== Data for the task

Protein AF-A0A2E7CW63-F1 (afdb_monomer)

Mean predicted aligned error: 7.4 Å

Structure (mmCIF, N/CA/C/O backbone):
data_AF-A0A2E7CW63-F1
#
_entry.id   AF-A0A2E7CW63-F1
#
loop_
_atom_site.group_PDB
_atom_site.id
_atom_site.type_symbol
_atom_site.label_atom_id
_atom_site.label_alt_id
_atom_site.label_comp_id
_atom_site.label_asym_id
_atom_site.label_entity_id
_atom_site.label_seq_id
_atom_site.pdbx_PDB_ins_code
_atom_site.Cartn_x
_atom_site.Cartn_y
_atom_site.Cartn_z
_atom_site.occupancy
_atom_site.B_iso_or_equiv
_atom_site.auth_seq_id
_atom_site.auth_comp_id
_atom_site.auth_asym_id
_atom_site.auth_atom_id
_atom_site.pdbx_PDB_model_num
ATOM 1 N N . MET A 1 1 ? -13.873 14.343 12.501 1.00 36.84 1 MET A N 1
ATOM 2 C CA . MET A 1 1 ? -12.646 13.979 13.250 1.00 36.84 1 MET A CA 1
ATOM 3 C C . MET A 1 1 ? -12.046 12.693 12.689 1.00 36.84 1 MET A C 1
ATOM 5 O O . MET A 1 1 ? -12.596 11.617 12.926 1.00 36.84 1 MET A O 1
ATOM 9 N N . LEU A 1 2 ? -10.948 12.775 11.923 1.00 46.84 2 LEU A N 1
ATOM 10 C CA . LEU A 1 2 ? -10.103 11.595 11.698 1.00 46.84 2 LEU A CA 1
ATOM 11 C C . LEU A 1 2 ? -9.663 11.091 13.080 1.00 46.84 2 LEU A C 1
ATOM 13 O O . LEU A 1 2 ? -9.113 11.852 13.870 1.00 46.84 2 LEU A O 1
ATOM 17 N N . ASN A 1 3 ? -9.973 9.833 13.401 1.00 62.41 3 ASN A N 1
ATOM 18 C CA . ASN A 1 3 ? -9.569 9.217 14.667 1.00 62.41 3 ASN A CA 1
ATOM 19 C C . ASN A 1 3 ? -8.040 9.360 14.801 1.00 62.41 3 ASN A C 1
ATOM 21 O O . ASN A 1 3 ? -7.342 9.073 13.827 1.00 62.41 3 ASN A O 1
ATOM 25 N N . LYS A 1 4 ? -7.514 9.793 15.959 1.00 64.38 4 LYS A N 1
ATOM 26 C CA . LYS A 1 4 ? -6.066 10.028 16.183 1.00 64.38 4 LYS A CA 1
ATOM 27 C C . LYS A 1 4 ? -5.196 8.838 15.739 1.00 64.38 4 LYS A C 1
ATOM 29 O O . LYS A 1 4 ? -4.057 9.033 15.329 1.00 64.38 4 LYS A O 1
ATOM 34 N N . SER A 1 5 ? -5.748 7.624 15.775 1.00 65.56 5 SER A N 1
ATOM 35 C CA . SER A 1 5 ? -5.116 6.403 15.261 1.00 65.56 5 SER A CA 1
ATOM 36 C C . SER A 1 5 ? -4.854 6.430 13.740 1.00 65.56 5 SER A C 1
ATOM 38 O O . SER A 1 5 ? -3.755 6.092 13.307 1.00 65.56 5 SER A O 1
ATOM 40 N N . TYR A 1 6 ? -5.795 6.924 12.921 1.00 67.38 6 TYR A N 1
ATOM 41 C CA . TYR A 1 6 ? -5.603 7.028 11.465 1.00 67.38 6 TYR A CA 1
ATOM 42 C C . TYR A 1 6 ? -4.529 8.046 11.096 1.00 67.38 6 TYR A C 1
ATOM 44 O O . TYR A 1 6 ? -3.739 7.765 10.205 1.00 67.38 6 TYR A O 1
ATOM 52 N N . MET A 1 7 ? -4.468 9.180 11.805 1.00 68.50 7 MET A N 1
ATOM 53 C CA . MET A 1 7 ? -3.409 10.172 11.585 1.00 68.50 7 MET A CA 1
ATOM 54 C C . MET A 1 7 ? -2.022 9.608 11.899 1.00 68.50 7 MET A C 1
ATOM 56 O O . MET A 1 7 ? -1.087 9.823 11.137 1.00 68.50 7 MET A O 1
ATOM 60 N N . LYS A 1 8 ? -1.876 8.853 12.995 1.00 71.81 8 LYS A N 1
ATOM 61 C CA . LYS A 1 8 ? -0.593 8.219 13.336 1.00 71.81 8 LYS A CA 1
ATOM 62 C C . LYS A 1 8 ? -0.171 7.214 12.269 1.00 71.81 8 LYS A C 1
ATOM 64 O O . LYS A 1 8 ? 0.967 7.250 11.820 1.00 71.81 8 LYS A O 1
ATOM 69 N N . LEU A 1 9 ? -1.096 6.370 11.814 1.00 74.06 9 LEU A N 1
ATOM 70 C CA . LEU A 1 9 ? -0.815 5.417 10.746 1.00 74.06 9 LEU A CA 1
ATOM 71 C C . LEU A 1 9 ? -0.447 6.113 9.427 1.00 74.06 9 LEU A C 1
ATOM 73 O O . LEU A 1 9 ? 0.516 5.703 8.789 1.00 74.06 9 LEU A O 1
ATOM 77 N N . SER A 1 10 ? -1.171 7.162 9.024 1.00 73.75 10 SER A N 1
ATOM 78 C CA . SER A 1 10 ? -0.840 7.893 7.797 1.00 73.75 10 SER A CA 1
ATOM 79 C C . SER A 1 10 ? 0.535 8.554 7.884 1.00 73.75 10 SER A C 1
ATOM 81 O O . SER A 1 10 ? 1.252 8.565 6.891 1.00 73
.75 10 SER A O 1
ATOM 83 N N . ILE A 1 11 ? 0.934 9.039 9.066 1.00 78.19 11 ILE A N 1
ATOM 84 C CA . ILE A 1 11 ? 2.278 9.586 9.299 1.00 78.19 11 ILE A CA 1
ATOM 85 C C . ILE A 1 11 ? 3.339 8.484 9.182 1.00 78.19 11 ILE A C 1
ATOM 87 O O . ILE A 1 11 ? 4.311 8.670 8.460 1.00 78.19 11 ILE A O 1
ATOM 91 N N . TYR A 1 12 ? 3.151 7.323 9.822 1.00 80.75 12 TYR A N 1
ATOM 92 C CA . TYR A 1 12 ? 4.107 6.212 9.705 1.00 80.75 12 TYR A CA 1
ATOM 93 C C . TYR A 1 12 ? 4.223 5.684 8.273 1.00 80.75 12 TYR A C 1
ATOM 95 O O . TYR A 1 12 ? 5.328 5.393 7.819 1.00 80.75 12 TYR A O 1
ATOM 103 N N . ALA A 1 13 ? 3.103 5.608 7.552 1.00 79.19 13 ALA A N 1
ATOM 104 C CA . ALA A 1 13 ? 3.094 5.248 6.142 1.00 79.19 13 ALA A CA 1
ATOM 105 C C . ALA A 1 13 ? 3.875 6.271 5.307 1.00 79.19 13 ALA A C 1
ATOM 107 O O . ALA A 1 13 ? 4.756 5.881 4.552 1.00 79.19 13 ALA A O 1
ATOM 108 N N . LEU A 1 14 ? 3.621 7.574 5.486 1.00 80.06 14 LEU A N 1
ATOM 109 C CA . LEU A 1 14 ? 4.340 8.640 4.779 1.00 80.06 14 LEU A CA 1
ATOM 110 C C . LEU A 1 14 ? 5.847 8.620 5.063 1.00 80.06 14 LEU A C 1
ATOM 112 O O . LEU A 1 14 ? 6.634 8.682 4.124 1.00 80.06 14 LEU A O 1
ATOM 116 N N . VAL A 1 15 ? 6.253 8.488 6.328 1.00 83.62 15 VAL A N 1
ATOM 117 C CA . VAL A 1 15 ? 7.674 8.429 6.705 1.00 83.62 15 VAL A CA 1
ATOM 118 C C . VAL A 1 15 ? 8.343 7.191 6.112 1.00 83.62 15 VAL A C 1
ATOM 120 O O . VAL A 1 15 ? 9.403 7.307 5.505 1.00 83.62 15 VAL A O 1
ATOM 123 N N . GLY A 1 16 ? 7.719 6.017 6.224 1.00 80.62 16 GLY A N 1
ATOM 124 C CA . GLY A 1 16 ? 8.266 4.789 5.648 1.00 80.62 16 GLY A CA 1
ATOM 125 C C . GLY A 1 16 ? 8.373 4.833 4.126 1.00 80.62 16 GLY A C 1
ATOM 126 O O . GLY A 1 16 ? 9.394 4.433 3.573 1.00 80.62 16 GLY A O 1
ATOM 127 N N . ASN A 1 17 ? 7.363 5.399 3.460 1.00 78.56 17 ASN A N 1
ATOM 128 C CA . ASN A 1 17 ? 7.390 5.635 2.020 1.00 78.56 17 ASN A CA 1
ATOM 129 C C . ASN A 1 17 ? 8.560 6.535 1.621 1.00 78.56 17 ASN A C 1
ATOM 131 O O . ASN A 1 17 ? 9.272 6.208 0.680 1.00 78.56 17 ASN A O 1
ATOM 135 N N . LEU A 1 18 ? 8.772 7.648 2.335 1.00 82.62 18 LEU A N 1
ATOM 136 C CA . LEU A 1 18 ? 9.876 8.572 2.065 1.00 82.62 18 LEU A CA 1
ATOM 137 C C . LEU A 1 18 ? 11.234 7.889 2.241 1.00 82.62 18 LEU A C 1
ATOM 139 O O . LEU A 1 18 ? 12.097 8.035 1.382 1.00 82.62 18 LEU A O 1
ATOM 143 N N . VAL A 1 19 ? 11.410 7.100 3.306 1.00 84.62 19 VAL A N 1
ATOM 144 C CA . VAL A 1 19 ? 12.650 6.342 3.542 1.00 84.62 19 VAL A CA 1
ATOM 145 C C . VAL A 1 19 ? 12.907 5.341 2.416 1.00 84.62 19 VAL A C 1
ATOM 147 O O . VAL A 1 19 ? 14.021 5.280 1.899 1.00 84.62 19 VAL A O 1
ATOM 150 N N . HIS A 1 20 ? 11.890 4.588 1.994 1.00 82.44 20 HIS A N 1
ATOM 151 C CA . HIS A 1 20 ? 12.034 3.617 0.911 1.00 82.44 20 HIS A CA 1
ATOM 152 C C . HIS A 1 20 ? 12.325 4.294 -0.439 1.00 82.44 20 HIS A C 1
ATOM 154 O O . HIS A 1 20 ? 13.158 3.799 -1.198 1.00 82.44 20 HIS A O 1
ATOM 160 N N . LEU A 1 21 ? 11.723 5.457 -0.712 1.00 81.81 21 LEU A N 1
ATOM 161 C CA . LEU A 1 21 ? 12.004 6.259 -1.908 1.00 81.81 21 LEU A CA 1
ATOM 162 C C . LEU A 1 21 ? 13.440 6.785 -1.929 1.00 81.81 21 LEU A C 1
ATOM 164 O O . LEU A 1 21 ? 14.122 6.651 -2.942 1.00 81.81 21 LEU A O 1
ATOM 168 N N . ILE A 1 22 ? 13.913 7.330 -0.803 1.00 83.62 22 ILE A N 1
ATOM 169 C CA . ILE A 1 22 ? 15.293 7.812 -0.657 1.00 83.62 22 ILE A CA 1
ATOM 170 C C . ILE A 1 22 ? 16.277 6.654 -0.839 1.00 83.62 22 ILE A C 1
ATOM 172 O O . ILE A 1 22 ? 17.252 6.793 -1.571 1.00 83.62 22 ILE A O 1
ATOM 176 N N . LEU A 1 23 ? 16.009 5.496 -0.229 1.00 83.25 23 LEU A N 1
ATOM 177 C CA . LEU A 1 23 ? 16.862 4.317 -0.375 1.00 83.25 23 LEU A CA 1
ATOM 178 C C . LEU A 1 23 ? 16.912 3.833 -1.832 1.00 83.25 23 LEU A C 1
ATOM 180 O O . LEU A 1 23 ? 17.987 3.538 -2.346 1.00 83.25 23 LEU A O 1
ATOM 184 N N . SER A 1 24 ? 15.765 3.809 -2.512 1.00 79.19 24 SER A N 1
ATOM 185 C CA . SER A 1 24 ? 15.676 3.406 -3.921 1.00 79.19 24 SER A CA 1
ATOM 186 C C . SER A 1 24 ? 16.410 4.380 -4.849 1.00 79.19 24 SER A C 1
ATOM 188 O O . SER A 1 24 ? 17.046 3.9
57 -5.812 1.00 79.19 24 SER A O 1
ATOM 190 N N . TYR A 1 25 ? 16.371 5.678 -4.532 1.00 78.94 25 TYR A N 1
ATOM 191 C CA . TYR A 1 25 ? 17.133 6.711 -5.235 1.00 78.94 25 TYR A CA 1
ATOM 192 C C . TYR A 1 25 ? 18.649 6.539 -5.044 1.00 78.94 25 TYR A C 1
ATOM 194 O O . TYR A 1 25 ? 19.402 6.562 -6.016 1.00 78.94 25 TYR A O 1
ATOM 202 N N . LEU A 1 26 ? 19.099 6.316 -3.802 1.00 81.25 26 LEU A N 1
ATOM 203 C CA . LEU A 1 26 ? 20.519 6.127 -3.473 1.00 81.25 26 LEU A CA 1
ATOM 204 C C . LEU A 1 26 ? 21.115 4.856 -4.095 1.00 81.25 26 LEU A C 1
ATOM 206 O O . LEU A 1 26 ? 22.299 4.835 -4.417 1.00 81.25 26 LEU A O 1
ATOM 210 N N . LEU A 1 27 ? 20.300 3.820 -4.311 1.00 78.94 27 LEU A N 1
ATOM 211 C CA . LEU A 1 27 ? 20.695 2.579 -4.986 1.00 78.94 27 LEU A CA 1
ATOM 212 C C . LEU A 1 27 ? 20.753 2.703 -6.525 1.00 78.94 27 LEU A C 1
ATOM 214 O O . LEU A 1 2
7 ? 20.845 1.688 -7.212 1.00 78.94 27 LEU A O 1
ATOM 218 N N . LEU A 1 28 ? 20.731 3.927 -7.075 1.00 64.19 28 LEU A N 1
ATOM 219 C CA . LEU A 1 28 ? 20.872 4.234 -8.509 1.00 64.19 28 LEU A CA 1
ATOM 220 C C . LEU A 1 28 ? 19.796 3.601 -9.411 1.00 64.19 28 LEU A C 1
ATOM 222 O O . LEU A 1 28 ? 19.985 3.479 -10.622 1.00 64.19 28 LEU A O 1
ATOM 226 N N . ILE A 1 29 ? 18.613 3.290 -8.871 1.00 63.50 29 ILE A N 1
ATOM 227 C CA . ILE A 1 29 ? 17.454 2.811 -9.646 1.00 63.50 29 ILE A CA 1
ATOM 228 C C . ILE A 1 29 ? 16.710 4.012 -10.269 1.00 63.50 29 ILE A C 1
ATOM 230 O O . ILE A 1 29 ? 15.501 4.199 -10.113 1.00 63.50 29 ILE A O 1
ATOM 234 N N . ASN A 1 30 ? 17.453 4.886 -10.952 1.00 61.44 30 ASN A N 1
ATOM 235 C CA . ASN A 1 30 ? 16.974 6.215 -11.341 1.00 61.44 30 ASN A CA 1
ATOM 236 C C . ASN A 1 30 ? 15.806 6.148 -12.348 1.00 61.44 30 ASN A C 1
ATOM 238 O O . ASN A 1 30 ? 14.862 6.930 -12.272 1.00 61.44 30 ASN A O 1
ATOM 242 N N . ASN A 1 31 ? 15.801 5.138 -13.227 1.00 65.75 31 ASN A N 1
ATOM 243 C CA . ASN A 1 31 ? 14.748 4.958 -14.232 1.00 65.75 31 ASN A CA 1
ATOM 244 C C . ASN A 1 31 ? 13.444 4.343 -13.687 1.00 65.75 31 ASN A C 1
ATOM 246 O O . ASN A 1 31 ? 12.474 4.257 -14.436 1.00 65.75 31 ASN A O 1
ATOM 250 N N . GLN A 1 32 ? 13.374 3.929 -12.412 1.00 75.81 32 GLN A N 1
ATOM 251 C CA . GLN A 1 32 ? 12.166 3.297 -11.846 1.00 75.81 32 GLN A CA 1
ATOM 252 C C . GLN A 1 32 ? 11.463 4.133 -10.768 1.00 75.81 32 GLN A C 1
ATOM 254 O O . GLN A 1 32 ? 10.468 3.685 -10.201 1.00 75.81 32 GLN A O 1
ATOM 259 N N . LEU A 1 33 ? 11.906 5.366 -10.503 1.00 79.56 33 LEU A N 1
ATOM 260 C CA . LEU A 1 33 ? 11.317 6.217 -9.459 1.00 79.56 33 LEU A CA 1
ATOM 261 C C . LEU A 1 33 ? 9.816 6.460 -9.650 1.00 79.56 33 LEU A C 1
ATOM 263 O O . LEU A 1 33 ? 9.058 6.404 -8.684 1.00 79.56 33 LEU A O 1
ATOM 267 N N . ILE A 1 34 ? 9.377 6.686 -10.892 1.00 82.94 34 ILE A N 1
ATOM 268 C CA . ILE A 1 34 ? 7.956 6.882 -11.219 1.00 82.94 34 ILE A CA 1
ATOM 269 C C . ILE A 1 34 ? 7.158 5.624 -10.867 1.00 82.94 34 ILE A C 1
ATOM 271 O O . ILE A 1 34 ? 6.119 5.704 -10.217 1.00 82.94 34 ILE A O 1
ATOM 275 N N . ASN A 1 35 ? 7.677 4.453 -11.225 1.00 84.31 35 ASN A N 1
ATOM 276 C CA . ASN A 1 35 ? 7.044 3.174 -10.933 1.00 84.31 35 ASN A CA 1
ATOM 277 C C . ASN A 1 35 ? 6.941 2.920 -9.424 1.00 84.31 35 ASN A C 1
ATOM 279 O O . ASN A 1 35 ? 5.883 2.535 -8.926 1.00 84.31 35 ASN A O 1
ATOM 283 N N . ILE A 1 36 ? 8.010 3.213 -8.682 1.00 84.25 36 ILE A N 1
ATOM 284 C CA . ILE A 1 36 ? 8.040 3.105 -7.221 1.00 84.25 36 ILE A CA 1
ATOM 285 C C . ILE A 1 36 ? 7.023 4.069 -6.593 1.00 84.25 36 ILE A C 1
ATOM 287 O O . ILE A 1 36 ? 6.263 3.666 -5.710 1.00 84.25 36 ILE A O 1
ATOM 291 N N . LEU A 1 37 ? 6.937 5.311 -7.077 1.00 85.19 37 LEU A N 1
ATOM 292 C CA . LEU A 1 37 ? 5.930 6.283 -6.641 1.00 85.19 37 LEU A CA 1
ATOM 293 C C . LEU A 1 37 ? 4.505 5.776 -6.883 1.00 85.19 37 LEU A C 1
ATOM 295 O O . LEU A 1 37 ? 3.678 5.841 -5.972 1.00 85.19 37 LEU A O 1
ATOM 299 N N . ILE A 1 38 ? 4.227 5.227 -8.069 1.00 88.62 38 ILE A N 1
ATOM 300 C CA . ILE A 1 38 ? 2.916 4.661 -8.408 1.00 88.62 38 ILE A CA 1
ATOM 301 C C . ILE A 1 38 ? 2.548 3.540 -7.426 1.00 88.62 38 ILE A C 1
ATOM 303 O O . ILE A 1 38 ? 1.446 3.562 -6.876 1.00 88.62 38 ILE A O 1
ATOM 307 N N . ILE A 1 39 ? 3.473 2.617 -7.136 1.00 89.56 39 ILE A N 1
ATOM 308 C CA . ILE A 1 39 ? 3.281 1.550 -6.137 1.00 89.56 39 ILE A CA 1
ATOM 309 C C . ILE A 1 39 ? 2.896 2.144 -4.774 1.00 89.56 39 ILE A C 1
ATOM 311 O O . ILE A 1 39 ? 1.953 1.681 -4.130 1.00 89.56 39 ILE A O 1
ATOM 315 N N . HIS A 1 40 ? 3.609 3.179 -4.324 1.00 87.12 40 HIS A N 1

====

= What the exercise asks =
From the first line of the data above to the line holding "ATOM 13 O O", reproduce each line exactly; emit no other lines.

= Reply =
Protein AF-A0A2E7CW63-F1 (afdb_monomer)

Mean predicted aligned error: 7.4 Å

Structure (mmCIF, N/CA/C/O backbone):
data_AF-A0A2E7CW63-F1
#
_entry.id   AF-A0A2E7CW63-F1
#
loop_
_atom_site.group_PDB
_atom_site.id
_atom_site.type_symbol
_atom_site.label_atom_id
_atom_site.label_alt_id
_atom_site.label_comp_id
_atom_site.label_asym_id
_atom_site.label_entity_id
_atom_site.label_seq_id
_atom_site.pdbx_PDB_ins_code
_atom_site.Cartn_x
_atom_site.Cartn_y
_atom_site.Cartn_z
_atom_site.occupancy
_atom_site.B_iso_or_equiv
_atom_site.auth_seq_id
_atom_site.auth_comp_id
_atom_site.auth_asym_id
_atom_site.auth_atom_id
_atom_site.pdbx_PDB_model_num
ATOM 1 N N . MET A 1 1 ? -13.873 14.343 12.501 1.00 36.84 1 MET A N 1
ATOM 2 C CA . MET A 1 1 ? -12.646 13.979 13.250 1.00 36.84 1 MET A CA 1
ATOM 3 C C . MET A 1 1 ? -12.046 12.693 12.689 1.00 36.84 1 MET A C 1
ATOM 5 O O . MET A 1 1 ? -12.596 11.617 12.926 1.00 36.84 1 MET A O 1
ATOM 9 N N . LEU A 1 2 ? -10.948 12.775 11.923 1.00 46.84 2 LEU A N 1
ATOM 10 C CA . LEU A 1 2 ? -10.103 11.595 11.698 1.00 46.84 2 LEU A CA 1
ATOM 11 C C . LEU A 1 2 ? -9.663 11.091 13.080 1.00 46.84 2 LEU A C 1
ATOM 13 O O . LEU A 1 2 ? -9.113 11.852 13.870 1.00 46.84 2 LEU A O 1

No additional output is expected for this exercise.